According to a new analysis released on the level and volume of vulnerabilities in 2020, the total number of CVEs (Common Vulnerabilities and Reports) reported last year was 6% higher than the total reported in 2019. An annual evaluation report by the response team security of Tenable reports that 18.358 CVEs were reported in 2020, while in 2019 17.305 were reported. Although the increase between 2019 and 2020 may seem small, the team found that from 2015 to 2020, the number of CVEs reported increased by 183% - from 6.487 to 18.358.
In particular, the researchers noted that in the last three years there have been more than 16.000 CVEs per year. Among the vulnerabilities revealed in 2020 were 29, which Tenable described as net-new zero-day vulnerabilities. Of the 29 vulnerabilities, over 35% were vulnerabilities associated with browsers, while almost 29% were found in operating systems systems. Font libraries were also popular, accounting for almost 15% of zero-day vulnerabilities.
According to Infosecurity Magazine, looking at which points of the year critical CVEs were reported, the researchers revealed what they called CVE Season which coincided with the summer season. In particular, they noted that the period from June to August 2020 was particularly unique for both the net volume and the number of critical CVEs notifications. 547 defects were revealed during the summer months, including significant disclosures in F5, Palo Alto Networks, PulseSecure, vBulletin and more.
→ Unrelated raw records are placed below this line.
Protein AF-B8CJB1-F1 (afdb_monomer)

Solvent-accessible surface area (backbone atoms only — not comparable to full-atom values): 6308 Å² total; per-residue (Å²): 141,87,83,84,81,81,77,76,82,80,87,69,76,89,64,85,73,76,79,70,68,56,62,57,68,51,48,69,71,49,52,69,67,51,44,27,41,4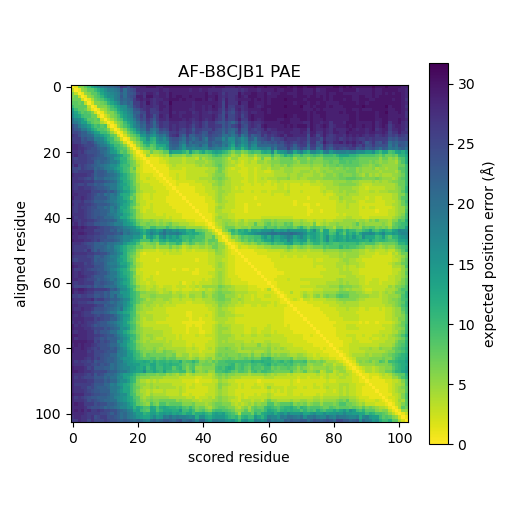9,49,38,50,38,74,76,41,99,63,58,93,52,35,24,40,42,39,52,50,35,54,74,67,56,39,78,79,31,67,66,33,51,49,48,20,50,59,47,35,55,55,49,25,70,74,68,74,55,83,75,74,53,72,68,57,46,47,55,63,29,31,87,76,62,117

Mean predicted aligned error: 11.1 Å

Organism: Shewanella piezotolerans (strain WP3 / JCM 13877) (NCBI:txid225849)

Structure (mmCIF, N/CA/C/O backbone):
data_AF-B8CJB1-F1
#
_entry.id   AF-B8CJB1-F1
#
loop_
_atom_site.group_PDB
_atom_site.id
_atom_site.type_symbol
_atom_site.label_atom_id
_atom_site.label_alt_id
_atom_site.label_comp_id
_atom_site.label_asym_id
_atom_site.label_entity_id
_atom_site.label_seq_id
_atom_site.pdbx_PDB_ins_code
_atom_site.Cartn_x
_atom_site.Cartn_y
_atom_site.Cartn_z
_atom_site.occupancy
_atom_site.B_iso_or_equiv
_atom_site.auth_seq_id
_atom_site.auth_comp_id
_atom_site.auth_asym_id
_atom_site.auth_atom_id
_atom_site.pdbx_PDB_model_num
ATOM 1 N N . MET A 1 1 ? 47.772 46.752 -5.021 1.00 37.00 1 MET A N 1
ATOM 2 C CA . MET A 1 1 ? 47.141 45.664 -5.798 1.00 37.00 1 MET A CA 1
ATOM 3 C C . MET A 1 1 ? 46.054 45.055 -4.927 1.00 37.00 1 MET A C 1
ATOM 5 O O . MET A 1 1 ? 46.363 44.582 -3.844 1.00 37.00 1 MET A O 1
ATOM 9 N N . LYS A 1 2 ? 44.786 45.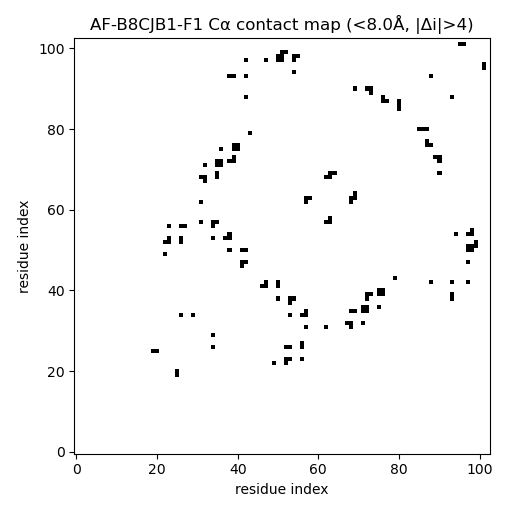195 -5.322 1.00 42.59 2 LYS A N 1
ATOM 10 C CA . LYS A 1 2 ? 43.617 44.693 -4.589 1.00 42.59 2 LYS A CA 1
ATOM 11 C C . LYS A 1 2 ? 42.864 43.755 -5.522 1.00 42.59 2 LYS A C 1
ATOM 13 O O . LYS A 1 2 ? 42.309 44.221 -6.508 1.00 42.59 2 LYS A O 1
ATOM 18 N N . ILE A 1 3 ? 42.846 42.468 -5.200 1.00 52.09 3 ILE A N 1
ATOM 19 C CA . ILE A 1 3 ? 41.841 41.533 -5.705 1.00 52.09 3 ILE A CA 1
ATOM 20 C C . ILE A 1 3 ? 41.300 40.830 -4.465 1.00 52.09 3 ILE A C 1
ATOM 22 O O . ILE A 1 3 ? 41.930 39.939 -3.905 1.00 52.09 3 ILE A O 1
ATOM 26 N N . ILE 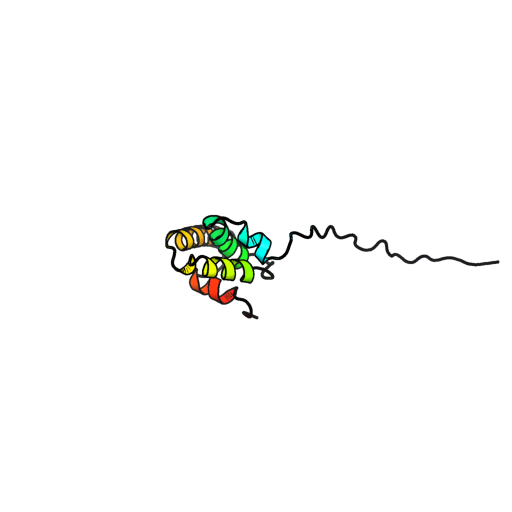A 1 4 ? 40.170 41.337 -3.980 1.00 56.31 4 ILE A N 1
ATOM 27 C CA . ILE A 1 4 ? 39.377 40.699 -2.935 1.00 56.31 4 ILE A CA 1
ATOM 28 C C . ILE A 1 4 ? 38.565 39.623 -3.659 1.00 56.31 4 ILE A C 1
ATOM 30 O O . ILE A 1 4 ? 37.568 39.929 -4.309 1.00 56.31 4 ILE A O 1
ATOM 34 N N . ALA A 1 5 ? 39.023 38.375 -3.596 1.00 51.25 5 ALA A N 1
ATOM 35 C CA . ALA A 1 5 ? 38.252 37.230 -4.054 1.00 51.25 5 ALA A CA 1
ATOM 36 C C . ALA A 1 5 ? 37.180 36.912 -2.999 1.00 51.25 5 ALA A C 1
ATOM 38 O O . ALA A 1 5 ? 37.411 36.139 -2.072 1.00 51.25 5 ALA A O 1
ATOM 39 N N . ILE A 1 6 ? 36.012 37.549 -3.111 1.00 53.62 6 ILE A N 1
ATOM 40 C CA . ILE A 1 6 ? 34.801 37.098 -2.417 1.00 53.62 6 ILE A CA 1
ATOM 41 C C . ILE A 1 6 ? 34.302 35.893 -3.208 1.00 53.62 6 ILE A C 1
ATOM 43 O O . ILE A 1 6 ? 33.594 36.040 -4.198 1.00 53.62 6 ILE A O 1
ATOM 47 N N . LEU A 1 7 ? 34.753 34.708 -2.806 1.00 50.31 7 LEU A N 1
ATOM 48 C CA . LEU A 1 7 ? 34.222 33.424 -3.244 1.00 50.31 7 LEU A CA 1
ATOM 49 C C . LEU A 1 7 ? 32.814 33.294 -2.626 1.00 50.31 7 LEU A C 1
ATOM 51 O O . LEU A 1 7 ? 32.721 33.145 -1.403 1.00 50.31 7 LEU A O 1
ATOM 55 N N . PRO A 1 8 ? 31.704 33.398 -3.380 1.00 46.81 8 PRO A N 1
ATOM 56 C CA . PRO A 1 8 ? 30.399 33.224 -2.778 1.00 46.81 8 PRO A CA 1
ATOM 57 C C . PRO A 1 8 ? 30.122 31.723 -2.673 1.00 46.81 8 PRO A C 1
ATOM 59 O O . PRO A 1 8 ? 30.051 31.017 -3.673 1.00 46.81 8 PRO A O 1
ATOM 62 N N . LEU A 1 9 ? 30.000 31.245 -1.435 1.00 48.94 9 LEU A N 1
ATOM 63 C CA . LEU A 1 9 ? 28.894 30.389 -0.993 1.00 48.94 9 LEU A CA 1
ATOM 64 C C . LEU A 1 9 ? 28.318 29.393 -2.026 1.00 48.94 9 LEU A C 1
ATOM 66 O O . LEU A 1 9 ? 27.122 29.392 -2.298 1.00 48.94 9 LEU A O 1
ATOM 70 N N . LEU A 1 10 ? 29.140 28.473 -2.529 1.00 50.66 10 LEU A N 1
ATOM 71 C CA . LEU A 1 10 ? 28.674 27.224 -3.155 1.00 50.66 10 LEU A CA 1
ATOM 72 C C . LEU A 1 10 ? 28.908 26.015 -2.234 1.00 50.66 10 LEU A C 1
ATOM 74 O O . LEU A 1 10 ? 29.074 24.888 -2.679 1.00 50.66 10 LEU A O 1
ATOM 78 N N . LEU A 1 11 ? 28.885 26.251 -0.919 1.00 49.88 11 LEU A N 1
ATOM 79 C CA . LEU A 1 11 ? 28.723 25.220 0.115 1.00 49.88 11 LEU A CA 1
ATOM 80 C C . LEU A 1 11 ? 27.240 25.091 0.505 1.00 49.88 11 LEU A C 1
ATOM 82 O O . LEU A 1 11 ? 26.891 24.988 1.678 1.00 49.88 11 LEU A O 1
ATOM 86 N N . GLY A 1 12 ? 26.351 25.168 -0.483 1.00 46.84 12 GLY A N 1
ATOM 87 C CA . GLY A 1 12 ? 24.917 25.004 -0.302 1.00 46.84 12 GLY A CA 1
ATOM 88 C C . GLY A 1 12 ? 24.483 23.636 -0.805 1.00 46.84 12 GLY A C 1
ATOM 89 O O . GLY A 1 12 ? 24.450 23.417 -2.008 1.00 46.84 12 GLY A O 1
ATOM 90 N N . LEU A 1 13 ? 24.092 22.763 0.125 1.00 47.66 13 LEU A N 1
ATOM 91 C CA . LEU A 1 13 ? 23.230 21.606 -0.127 1.00 47.66 13 LEU A CA 1
ATOM 92 C C . LEU A 1 13 ? 23.880 20.445 -0.901 1.00 47.66 13 LEU A C 1
ATOM 94 O O . LEU A 1 13 ? 23.331 19.952 -1.881 1.00 47.66 13 LEU A O 1
ATOM 98 N N . SER A 1 14 ? 24.954 19.866 -0.353 1.00 42.53 14 SER A N 1
ATOM 99 C CA . SER A 1 14 ? 25.134 18.408 -0.468 1.00 42.53 14 SER A CA 1
ATOM 100 C C . SER A 1 14 ? 24.049 17.729 0.377 1.00 42.53 14 SER A C 1
ATOM 102 O O . SER A 1 14 ? 24.319 17.137 1.422 1.00 42.53 14 SER A O 1
ATOM 104 N N . ALA A 1 15 ? 22.789 17.889 -0.029 1.00 47.38 15 ALA A N 1
ATOM 105 C CA . ALA A 1 15 ? 21.716 17.050 0.451 1.00 47.38 15 ALA A CA 1
ATOM 106 C C . ALA A 1 15 ? 22.110 15.619 0.090 1.00 47.38 15 ALA A C 1
ATOM 108 O O . ALA A 1 15 ? 22.367 15.321 -1.077 1.00 47.38 15 ALA A O 1
ATOM 109 N N . CYS A 1 16 ? 22.196 14.761 1.102 1.00 46.84 16 CYS A N 1
ATOM 110 C CA . CYS A 1 16 ? 22.279 13.318 0.964 1.00 46.84 16 CYS A CA 1
ATOM 111 C C . CYS A 1 16 ? 21.053 12.830 0.183 1.00 46.84 16 CYS A C 1
ATOM 113 O O . CYS A 1 16 ? 20.084 12.343 0.761 1.00 46.84 16 CYS A O 1
ATOM 115 N N . THR A 1 17 ? 21.060 12.990 -1.135 1.00 48.16 17 THR A N 1
ATOM 116 C CA . THR A 1 17 ? 20.140 12.298 -2.018 1.00 48.16 17 THR A CA 1
ATOM 117 C C . THR A 1 17 ? 20.675 10.879 -2.085 1.00 48.16 17 THR A C 1
ATOM 119 O O . THR A 1 17 ? 21.478 10.516 -2.938 1.00 48.16 17 THR A O 1
ATOM 122 N N . VAL A 1 18 ? 20.302 10.074 -1.088 1.00 48.16 18 VAL A N 1
ATOM 123 C CA . VAL A 1 18 ? 20.388 8.622 -1.208 1.00 48.16 18 VAL A CA 1
ATOM 124 C C . VAL A 1 18 ? 19.497 8.293 -2.400 1.00 48.16 18 VAL A C 1
ATOM 126 O O . VAL A 1 18 ? 18.274 8.248 -2.275 1.00 48.16 18 VAL A O 1
ATOM 129 N N . PHE A 1 19 ? 20.113 8.192 -3.577 1.00 47.88 19 PHE A N 1
ATOM 130 C CA . PHE A 1 19 ? 19.454 7.863 -4.827 1.00 47.88 19 PHE A CA 1
ATOM 131 C C . PHE A 1 19 ? 19.020 6.403 -4.706 1.00 47.88 19 PHE A C 1
ATOM 133 O O . PHE A 1 19 ? 19.765 5.470 -4.992 1.00 47.88 19 PHE A O 1
ATOM 140 N N . LEU A 1 20 ? 17.836 6.206 -4.135 1.00 54.62 20 LEU A N 1
ATOM 141 C CA . LEU A 1 20 ? 17.236 4.910 -3.843 1.00 54.62 20 LEU A CA 1
ATOM 142 C C . LEU A 1 20 ? 16.662 4.273 -5.122 1.00 54.62 20 LEU A C 1
ATOM 144 O O . LEU A 1 20 ? 15.591 3.700 -5.053 1.00 54.62 20 LEU A O 1
ATOM 148 N N . GLY A 1 21 ? 17.339 4.357 -6.270 1.00 64.19 21 GLY A N 1
ATOM 149 C CA . GLY A 1 21 ? 16.851 3.820 -7.551 1.00 64.19 21 GLY A CA 1
ATOM 150 C C . GLY A 1 21 ? 15.514 4.409 -8.022 1.00 64.19 21 GLY A C 1
ATOM 151 O O . GLY A 1 21 ? 14.890 5.228 -7.336 1.00 64.19 21 GLY A O 1
ATOM 152 N N . ASP A 1 22 ? 15.072 3.989 -9.205 1.00 78.56 22 ASP A N 1
ATOM 153 C CA . ASP A 1 22 ? 13.779 4.414 -9.742 1.00 78.56 22 ASP A CA 1
ATOM 154 C C . ASP A 1 22 ? 12.622 3.812 -8.915 1.00 78.56 22 ASP A C 1
ATOM 156 O O . ASP A 1 22 ? 12.753 2.699 -8.389 1.00 78.56 22 ASP A O 1
ATOM 160 N N . PRO A 1 23 ? 11.476 4.510 -8.764 1.00 80.25 23 PRO A N 1
ATOM 161 C CA . PRO A 1 23 ? 10.344 4.039 -7.960 1.00 80.25 23 PRO A CA 1
ATOM 162 C C . PRO A 1 23 ? 9.922 2.598 -8.272 1.00 80.25 23 PRO A C 1
ATOM 164 O O . PRO A 1 23 ? 9.722 1.812 -7.346 1.00 80.25 23 PRO A O 1
ATOM 167 N N . ASP A 1 24 ? 9.886 2.231 -9.552 1.00 81.25 24 ASP A N 1
ATOM 168 C CA . ASP A 1 24 ? 9.510 0.889 -10.007 1.00 81.25 24 ASP A CA 1
ATOM 169 C C . ASP A 1 24 ? 10.494 -0.183 -9.509 1.00 81.25 24 ASP A C 1
ATOM 171 O O . ASP A 1 24 ? 10.082 -1.241 -9.033 1.00 81.25 24 ASP A O 1
ATOM 175 N N . GLU A 1 25 ? 11.801 0.100 -9.516 1.00 82.19 25 GLU A N 1
ATOM 176 C CA . GLU A 1 25 ? 12.828 -0.832 -9.028 1.00 82.19 25 GLU A CA 1
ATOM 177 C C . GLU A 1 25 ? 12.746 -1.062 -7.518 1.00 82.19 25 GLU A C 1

In addition, an analysis of data CVEs for breach trends report that from January to October 2020, 730 such reported incidents resulted in the reporting of more than 22 billion files. From the industries affected by violations, health care and education accounted for the largest share, accounting for 25% and 13% of violations, respectively. Governments as well as its industry technology was also among the "popular" targets, accounting for 12,5% and 15,5% of violations respectively.
It is worth noting that the ransomware was the most popular attacker in 2020, reporting 259 incidents. The compromise through e-mail was the cause of 105 violations, while unsafe data led to 83 security incidents. However, for 179 data breaches the root cause was unknown.
Its global pandemic COVID-19 has been repeatedly used as "bait" by cybercriminals to deceive unsuspecting victims. By the first two weeks of April 2020, 41% of organizations had experienced at least one cyberattack involving malware ή Phishing.